▸ PROBLEM DETAILS
Below are the entries; count the lines in them that contain the word "like" and give only the number.

▸ INPUT FOR THIS TASK
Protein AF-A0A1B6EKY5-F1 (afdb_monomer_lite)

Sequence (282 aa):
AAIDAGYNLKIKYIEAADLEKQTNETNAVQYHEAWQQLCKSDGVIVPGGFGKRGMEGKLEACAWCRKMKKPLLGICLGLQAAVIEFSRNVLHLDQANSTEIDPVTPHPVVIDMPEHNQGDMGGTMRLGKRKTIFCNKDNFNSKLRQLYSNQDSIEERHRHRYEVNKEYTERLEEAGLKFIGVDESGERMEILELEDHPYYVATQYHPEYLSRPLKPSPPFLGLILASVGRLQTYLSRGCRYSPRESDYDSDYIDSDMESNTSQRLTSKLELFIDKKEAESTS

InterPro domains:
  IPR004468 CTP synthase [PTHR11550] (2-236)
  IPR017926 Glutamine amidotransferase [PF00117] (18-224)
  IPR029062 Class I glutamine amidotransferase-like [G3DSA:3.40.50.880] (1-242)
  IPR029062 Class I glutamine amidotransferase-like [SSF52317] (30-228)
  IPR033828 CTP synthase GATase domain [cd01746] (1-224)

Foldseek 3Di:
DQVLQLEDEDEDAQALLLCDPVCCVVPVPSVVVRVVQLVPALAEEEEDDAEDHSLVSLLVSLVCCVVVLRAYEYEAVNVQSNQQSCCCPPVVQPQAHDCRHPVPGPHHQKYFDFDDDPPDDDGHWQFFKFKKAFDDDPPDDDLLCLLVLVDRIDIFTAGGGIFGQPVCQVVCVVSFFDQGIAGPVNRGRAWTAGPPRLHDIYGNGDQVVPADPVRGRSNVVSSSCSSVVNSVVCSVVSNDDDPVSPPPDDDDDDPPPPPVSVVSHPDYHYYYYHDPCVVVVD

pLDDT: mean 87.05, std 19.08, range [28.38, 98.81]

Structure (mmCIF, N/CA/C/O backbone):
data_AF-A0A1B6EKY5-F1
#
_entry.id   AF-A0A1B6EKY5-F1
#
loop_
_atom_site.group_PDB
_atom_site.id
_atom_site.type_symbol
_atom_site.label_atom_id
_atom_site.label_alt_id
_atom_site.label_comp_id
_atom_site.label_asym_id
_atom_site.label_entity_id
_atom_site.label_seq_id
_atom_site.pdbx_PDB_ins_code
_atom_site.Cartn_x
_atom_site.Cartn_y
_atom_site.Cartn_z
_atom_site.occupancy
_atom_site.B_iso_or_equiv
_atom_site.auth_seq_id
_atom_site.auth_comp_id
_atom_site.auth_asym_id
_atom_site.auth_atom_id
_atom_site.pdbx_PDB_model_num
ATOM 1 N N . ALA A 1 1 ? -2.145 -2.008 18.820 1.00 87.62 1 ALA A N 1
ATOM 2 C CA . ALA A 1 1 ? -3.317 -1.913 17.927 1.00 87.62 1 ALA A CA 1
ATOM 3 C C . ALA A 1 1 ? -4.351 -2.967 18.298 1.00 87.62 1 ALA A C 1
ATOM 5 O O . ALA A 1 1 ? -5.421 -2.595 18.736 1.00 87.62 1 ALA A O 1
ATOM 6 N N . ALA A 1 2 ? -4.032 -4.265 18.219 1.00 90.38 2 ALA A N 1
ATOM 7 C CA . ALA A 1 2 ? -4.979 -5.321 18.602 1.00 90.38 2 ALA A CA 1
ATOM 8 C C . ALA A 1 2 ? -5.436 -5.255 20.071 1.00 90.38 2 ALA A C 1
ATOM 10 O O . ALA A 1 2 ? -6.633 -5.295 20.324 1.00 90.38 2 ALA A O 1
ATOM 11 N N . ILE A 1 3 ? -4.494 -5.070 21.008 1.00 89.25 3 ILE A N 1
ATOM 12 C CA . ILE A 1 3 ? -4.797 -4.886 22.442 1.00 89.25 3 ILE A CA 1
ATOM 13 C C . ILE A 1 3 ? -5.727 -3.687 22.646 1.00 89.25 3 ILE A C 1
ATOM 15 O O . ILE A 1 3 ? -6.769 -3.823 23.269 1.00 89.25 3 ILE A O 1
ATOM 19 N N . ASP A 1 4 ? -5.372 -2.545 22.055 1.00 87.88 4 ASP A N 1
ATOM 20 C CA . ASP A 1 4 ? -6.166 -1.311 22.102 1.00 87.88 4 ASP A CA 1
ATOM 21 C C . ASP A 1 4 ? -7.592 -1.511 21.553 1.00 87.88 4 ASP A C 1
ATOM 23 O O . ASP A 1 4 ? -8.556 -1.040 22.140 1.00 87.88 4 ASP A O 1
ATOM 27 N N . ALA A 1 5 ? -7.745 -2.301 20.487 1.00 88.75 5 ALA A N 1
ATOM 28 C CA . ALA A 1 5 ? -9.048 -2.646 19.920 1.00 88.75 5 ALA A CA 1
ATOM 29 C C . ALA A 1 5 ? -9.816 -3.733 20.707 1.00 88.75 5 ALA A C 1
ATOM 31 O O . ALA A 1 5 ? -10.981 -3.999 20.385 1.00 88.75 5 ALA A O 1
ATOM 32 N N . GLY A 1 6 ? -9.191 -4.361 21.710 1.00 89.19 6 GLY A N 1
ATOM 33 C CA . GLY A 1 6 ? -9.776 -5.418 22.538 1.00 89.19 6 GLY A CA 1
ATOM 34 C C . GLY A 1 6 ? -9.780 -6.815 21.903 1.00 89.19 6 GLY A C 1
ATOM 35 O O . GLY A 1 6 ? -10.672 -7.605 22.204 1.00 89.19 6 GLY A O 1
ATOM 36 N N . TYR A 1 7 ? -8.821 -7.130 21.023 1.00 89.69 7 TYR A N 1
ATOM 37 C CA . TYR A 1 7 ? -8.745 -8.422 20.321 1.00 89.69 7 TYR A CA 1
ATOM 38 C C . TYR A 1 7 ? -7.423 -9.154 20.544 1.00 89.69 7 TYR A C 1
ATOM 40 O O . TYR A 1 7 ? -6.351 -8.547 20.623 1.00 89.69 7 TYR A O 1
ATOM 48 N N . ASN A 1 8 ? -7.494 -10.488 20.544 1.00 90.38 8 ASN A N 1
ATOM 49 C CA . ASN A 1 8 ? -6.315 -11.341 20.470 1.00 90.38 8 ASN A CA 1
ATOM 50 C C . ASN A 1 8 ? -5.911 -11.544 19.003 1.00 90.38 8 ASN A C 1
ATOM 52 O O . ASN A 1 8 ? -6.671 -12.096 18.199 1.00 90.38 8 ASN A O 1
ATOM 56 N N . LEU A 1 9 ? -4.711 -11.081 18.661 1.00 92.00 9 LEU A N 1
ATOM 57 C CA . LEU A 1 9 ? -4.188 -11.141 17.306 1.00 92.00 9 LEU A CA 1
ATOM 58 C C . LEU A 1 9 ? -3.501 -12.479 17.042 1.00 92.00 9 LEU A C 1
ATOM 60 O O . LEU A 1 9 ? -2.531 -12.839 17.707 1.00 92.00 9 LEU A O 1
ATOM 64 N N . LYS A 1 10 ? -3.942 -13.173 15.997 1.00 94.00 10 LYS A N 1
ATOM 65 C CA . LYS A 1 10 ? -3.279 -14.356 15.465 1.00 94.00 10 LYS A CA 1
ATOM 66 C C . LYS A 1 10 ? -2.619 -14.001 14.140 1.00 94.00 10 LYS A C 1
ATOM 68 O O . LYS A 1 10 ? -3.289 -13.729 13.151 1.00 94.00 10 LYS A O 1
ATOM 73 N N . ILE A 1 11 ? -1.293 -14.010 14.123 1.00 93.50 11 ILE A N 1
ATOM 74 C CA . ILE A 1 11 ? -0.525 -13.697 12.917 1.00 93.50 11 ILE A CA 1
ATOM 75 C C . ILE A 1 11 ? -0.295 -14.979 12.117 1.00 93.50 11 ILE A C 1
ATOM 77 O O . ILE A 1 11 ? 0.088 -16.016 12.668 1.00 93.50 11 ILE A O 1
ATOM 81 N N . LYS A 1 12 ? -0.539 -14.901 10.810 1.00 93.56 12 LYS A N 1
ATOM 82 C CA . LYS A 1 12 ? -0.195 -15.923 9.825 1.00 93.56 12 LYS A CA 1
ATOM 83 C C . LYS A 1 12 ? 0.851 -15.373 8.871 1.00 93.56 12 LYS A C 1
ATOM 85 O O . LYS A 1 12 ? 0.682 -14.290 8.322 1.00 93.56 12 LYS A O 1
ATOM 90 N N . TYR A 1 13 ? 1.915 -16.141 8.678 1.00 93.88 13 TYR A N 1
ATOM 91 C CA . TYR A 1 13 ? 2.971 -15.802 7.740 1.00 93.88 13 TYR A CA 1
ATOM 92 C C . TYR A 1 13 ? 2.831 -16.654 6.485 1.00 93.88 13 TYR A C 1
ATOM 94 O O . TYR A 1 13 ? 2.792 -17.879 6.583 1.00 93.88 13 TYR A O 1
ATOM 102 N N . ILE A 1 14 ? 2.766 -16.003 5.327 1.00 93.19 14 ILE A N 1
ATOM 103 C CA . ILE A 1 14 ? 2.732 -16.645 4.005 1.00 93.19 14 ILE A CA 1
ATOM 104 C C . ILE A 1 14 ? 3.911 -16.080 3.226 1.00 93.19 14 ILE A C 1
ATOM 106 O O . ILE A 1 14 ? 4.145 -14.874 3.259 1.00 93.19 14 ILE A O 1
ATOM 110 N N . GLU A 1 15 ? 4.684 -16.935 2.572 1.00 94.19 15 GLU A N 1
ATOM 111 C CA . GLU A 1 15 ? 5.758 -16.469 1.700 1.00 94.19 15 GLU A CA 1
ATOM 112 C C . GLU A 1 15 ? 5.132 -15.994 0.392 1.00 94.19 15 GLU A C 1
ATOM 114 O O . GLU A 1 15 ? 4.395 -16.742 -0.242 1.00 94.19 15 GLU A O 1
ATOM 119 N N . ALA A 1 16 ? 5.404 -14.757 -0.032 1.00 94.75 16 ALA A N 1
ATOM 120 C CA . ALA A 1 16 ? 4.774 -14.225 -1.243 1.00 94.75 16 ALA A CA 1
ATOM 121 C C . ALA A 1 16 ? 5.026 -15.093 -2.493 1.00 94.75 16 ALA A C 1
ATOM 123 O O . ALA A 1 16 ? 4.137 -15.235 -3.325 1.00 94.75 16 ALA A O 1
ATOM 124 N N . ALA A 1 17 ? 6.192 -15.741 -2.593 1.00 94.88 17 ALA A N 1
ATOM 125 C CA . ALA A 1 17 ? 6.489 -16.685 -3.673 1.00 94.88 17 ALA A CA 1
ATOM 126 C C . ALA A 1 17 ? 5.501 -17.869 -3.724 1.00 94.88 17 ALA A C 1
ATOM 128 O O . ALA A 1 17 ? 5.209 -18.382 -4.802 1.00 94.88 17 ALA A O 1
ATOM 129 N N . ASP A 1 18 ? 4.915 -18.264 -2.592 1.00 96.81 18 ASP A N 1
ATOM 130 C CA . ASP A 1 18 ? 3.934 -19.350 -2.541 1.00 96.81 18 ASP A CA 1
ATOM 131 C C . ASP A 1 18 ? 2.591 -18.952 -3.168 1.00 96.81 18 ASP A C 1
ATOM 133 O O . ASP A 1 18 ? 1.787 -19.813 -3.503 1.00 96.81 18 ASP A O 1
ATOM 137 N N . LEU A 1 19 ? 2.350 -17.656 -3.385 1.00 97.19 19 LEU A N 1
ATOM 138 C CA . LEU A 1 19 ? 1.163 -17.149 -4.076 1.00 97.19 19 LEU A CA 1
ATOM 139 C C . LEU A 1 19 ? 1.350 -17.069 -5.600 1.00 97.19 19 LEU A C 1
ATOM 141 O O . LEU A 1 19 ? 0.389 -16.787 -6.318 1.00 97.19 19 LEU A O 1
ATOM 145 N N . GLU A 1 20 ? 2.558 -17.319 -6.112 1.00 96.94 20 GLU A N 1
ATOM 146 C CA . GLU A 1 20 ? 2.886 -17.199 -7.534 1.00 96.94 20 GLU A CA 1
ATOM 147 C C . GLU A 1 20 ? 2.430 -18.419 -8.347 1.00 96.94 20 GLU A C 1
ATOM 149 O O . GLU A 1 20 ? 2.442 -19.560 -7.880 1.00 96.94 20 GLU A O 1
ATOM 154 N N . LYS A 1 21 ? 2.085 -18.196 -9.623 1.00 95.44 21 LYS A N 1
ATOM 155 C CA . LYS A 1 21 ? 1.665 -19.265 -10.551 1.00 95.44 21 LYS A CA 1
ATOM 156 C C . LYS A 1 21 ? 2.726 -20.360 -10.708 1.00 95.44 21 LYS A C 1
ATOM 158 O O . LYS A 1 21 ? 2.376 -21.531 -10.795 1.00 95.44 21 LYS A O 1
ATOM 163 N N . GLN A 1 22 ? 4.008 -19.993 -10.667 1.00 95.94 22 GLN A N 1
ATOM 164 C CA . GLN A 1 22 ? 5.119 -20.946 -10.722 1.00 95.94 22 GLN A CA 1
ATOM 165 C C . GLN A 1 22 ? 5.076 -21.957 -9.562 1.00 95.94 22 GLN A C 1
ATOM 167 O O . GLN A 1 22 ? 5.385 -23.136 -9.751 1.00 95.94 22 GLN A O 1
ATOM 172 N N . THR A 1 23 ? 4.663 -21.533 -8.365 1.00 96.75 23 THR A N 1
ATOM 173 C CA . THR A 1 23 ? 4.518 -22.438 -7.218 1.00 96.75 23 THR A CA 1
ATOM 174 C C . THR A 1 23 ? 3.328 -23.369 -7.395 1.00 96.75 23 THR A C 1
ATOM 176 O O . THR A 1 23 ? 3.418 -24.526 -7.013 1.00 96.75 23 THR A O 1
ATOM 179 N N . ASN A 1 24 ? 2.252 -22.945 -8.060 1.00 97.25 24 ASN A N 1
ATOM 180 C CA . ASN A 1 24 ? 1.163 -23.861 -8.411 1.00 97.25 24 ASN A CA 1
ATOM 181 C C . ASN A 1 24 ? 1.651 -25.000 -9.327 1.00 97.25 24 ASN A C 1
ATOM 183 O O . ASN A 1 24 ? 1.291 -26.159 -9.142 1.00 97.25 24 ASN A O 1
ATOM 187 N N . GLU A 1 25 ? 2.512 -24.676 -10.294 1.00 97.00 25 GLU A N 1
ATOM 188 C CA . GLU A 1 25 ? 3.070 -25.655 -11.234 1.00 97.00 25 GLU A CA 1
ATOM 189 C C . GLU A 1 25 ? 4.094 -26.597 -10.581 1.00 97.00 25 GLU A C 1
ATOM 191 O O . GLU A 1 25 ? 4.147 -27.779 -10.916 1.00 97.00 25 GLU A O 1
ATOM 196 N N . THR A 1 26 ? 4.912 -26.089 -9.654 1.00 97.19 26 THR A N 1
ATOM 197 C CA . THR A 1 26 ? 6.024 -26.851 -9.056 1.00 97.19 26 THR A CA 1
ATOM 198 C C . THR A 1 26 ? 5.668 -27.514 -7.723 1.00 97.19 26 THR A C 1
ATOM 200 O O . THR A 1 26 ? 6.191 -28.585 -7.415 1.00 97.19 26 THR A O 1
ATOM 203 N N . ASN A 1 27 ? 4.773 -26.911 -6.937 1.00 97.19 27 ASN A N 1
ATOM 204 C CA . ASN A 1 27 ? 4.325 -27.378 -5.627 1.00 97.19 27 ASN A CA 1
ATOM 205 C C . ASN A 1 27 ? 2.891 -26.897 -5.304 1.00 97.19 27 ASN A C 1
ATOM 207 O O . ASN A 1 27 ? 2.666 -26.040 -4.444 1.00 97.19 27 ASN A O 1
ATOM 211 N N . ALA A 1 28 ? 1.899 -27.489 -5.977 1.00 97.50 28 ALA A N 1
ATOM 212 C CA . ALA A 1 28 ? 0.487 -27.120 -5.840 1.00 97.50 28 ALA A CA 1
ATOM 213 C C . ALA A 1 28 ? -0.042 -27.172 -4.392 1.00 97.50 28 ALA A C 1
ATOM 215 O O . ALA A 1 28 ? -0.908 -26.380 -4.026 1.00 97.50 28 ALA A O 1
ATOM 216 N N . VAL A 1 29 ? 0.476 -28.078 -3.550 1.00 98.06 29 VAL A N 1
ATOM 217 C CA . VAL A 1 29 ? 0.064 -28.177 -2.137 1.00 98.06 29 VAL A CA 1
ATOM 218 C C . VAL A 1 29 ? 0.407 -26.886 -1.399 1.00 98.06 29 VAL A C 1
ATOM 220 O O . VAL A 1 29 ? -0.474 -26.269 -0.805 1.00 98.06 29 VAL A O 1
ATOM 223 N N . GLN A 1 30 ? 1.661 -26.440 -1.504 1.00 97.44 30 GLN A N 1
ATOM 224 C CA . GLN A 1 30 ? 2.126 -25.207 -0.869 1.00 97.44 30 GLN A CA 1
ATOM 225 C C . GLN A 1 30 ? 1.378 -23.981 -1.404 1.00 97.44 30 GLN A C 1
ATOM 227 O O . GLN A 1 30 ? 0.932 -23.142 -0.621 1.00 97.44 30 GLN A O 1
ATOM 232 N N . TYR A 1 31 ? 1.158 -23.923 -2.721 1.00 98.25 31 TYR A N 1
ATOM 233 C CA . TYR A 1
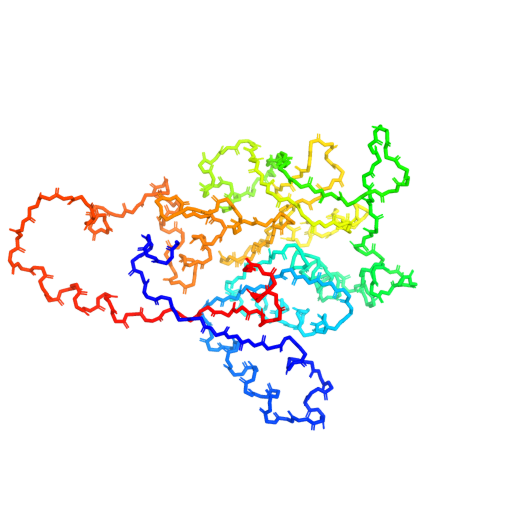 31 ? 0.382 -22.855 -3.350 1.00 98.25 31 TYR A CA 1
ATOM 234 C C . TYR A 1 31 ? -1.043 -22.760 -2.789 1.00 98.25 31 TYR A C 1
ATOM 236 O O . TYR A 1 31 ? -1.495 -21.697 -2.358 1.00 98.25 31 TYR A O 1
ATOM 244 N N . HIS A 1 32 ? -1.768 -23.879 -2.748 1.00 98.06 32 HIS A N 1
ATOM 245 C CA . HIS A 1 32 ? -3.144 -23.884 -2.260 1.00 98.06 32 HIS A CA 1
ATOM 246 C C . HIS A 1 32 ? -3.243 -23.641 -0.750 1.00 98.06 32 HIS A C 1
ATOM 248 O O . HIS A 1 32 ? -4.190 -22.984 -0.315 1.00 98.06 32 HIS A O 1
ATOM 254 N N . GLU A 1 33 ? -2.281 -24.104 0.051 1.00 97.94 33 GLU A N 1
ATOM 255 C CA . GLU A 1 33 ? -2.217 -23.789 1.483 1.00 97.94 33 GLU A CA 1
==
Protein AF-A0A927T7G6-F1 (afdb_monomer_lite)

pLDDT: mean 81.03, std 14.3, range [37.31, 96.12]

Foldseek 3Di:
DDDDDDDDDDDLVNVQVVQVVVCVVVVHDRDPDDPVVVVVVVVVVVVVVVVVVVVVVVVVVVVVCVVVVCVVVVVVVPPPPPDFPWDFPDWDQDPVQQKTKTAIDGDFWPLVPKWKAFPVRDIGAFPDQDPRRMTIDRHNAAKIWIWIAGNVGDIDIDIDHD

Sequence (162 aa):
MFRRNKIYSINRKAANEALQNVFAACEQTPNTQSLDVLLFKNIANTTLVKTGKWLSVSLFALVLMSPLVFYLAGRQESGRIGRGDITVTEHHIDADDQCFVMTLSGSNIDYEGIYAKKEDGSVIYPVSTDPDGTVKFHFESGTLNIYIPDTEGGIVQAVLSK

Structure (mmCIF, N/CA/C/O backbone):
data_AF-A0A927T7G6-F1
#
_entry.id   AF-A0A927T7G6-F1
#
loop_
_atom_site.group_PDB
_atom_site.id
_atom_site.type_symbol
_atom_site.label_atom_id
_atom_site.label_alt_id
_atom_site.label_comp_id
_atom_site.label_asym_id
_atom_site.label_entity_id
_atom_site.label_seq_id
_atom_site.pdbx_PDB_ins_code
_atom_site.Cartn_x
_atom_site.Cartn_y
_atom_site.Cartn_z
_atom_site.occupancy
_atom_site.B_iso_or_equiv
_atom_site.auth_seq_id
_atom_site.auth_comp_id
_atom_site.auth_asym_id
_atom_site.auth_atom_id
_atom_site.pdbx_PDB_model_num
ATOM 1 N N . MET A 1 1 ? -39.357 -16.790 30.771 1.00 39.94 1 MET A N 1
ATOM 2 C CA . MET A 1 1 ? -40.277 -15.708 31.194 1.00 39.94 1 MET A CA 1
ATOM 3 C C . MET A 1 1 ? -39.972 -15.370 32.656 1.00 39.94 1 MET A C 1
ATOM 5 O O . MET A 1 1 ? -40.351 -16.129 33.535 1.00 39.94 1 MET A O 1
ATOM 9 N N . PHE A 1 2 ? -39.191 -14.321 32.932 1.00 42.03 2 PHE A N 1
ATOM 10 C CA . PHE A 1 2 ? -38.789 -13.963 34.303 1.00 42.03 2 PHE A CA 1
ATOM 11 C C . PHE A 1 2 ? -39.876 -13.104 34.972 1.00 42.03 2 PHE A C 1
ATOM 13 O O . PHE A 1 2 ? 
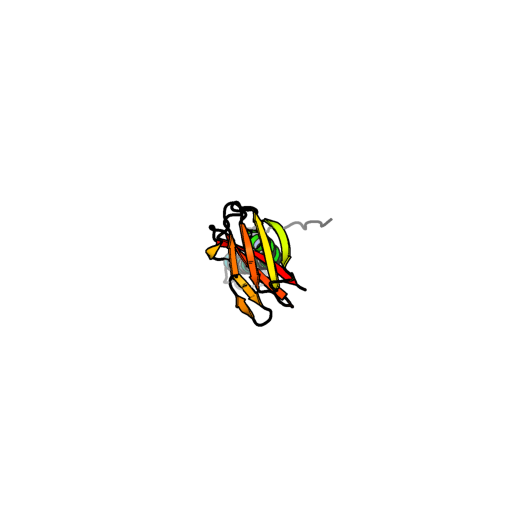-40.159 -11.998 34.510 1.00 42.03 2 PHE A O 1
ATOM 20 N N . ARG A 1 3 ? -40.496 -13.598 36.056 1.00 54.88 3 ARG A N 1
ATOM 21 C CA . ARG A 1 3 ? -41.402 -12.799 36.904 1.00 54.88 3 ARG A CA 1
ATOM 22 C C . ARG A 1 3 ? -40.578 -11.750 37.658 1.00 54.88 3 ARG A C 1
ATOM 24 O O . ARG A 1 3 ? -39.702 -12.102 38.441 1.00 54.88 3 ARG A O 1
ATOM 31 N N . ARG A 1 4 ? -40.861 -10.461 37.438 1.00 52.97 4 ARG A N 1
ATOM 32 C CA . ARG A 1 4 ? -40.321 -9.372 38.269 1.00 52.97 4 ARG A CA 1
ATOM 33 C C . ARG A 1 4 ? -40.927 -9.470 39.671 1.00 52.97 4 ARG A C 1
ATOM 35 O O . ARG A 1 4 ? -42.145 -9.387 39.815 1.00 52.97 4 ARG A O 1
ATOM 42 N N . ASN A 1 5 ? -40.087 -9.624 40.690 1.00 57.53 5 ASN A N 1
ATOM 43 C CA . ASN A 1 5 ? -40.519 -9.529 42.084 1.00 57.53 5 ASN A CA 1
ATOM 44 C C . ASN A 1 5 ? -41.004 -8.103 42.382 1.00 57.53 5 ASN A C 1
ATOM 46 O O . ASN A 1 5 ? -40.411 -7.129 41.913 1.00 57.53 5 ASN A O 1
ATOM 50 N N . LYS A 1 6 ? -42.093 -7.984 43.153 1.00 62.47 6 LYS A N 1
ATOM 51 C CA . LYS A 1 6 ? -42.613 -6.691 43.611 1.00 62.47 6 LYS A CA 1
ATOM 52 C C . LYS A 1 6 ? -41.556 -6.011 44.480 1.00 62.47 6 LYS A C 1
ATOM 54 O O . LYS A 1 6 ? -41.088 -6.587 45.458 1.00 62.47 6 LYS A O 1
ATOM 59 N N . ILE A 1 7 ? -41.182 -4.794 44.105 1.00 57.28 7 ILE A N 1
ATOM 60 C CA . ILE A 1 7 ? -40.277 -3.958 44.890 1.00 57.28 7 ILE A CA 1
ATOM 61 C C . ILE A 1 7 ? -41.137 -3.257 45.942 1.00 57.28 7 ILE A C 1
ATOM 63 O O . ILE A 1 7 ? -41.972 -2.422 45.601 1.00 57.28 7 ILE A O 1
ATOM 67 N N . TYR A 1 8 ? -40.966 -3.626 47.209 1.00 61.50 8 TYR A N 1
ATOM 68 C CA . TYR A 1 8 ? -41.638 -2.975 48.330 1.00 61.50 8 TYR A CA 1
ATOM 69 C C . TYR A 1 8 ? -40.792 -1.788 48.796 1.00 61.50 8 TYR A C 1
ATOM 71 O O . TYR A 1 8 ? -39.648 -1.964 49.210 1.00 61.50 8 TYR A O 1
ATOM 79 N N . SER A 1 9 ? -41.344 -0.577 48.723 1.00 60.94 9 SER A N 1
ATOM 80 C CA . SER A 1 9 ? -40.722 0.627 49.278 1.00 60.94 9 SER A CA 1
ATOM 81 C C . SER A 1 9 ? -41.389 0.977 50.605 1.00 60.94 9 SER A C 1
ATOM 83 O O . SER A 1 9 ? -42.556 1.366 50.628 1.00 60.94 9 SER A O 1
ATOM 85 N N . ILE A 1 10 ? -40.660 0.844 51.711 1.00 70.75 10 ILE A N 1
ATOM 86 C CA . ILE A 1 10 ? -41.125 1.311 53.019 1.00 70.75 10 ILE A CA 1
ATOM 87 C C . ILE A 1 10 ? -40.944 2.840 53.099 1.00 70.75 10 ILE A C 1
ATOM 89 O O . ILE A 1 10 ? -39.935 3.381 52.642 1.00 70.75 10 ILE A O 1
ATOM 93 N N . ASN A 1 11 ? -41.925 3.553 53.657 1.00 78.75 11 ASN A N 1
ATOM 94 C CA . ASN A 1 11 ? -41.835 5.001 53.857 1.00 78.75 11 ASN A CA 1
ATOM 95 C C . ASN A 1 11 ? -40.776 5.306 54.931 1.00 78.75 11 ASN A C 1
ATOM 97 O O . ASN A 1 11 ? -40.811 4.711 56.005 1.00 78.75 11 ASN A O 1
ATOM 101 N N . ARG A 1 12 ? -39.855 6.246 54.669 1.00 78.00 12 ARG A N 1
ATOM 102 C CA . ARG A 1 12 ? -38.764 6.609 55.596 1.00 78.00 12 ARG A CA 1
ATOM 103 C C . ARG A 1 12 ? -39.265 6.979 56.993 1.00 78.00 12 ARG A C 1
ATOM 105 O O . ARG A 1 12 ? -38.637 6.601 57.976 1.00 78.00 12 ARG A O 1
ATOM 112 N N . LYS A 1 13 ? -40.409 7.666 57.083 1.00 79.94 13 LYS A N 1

▸ RESPONSE AREA
2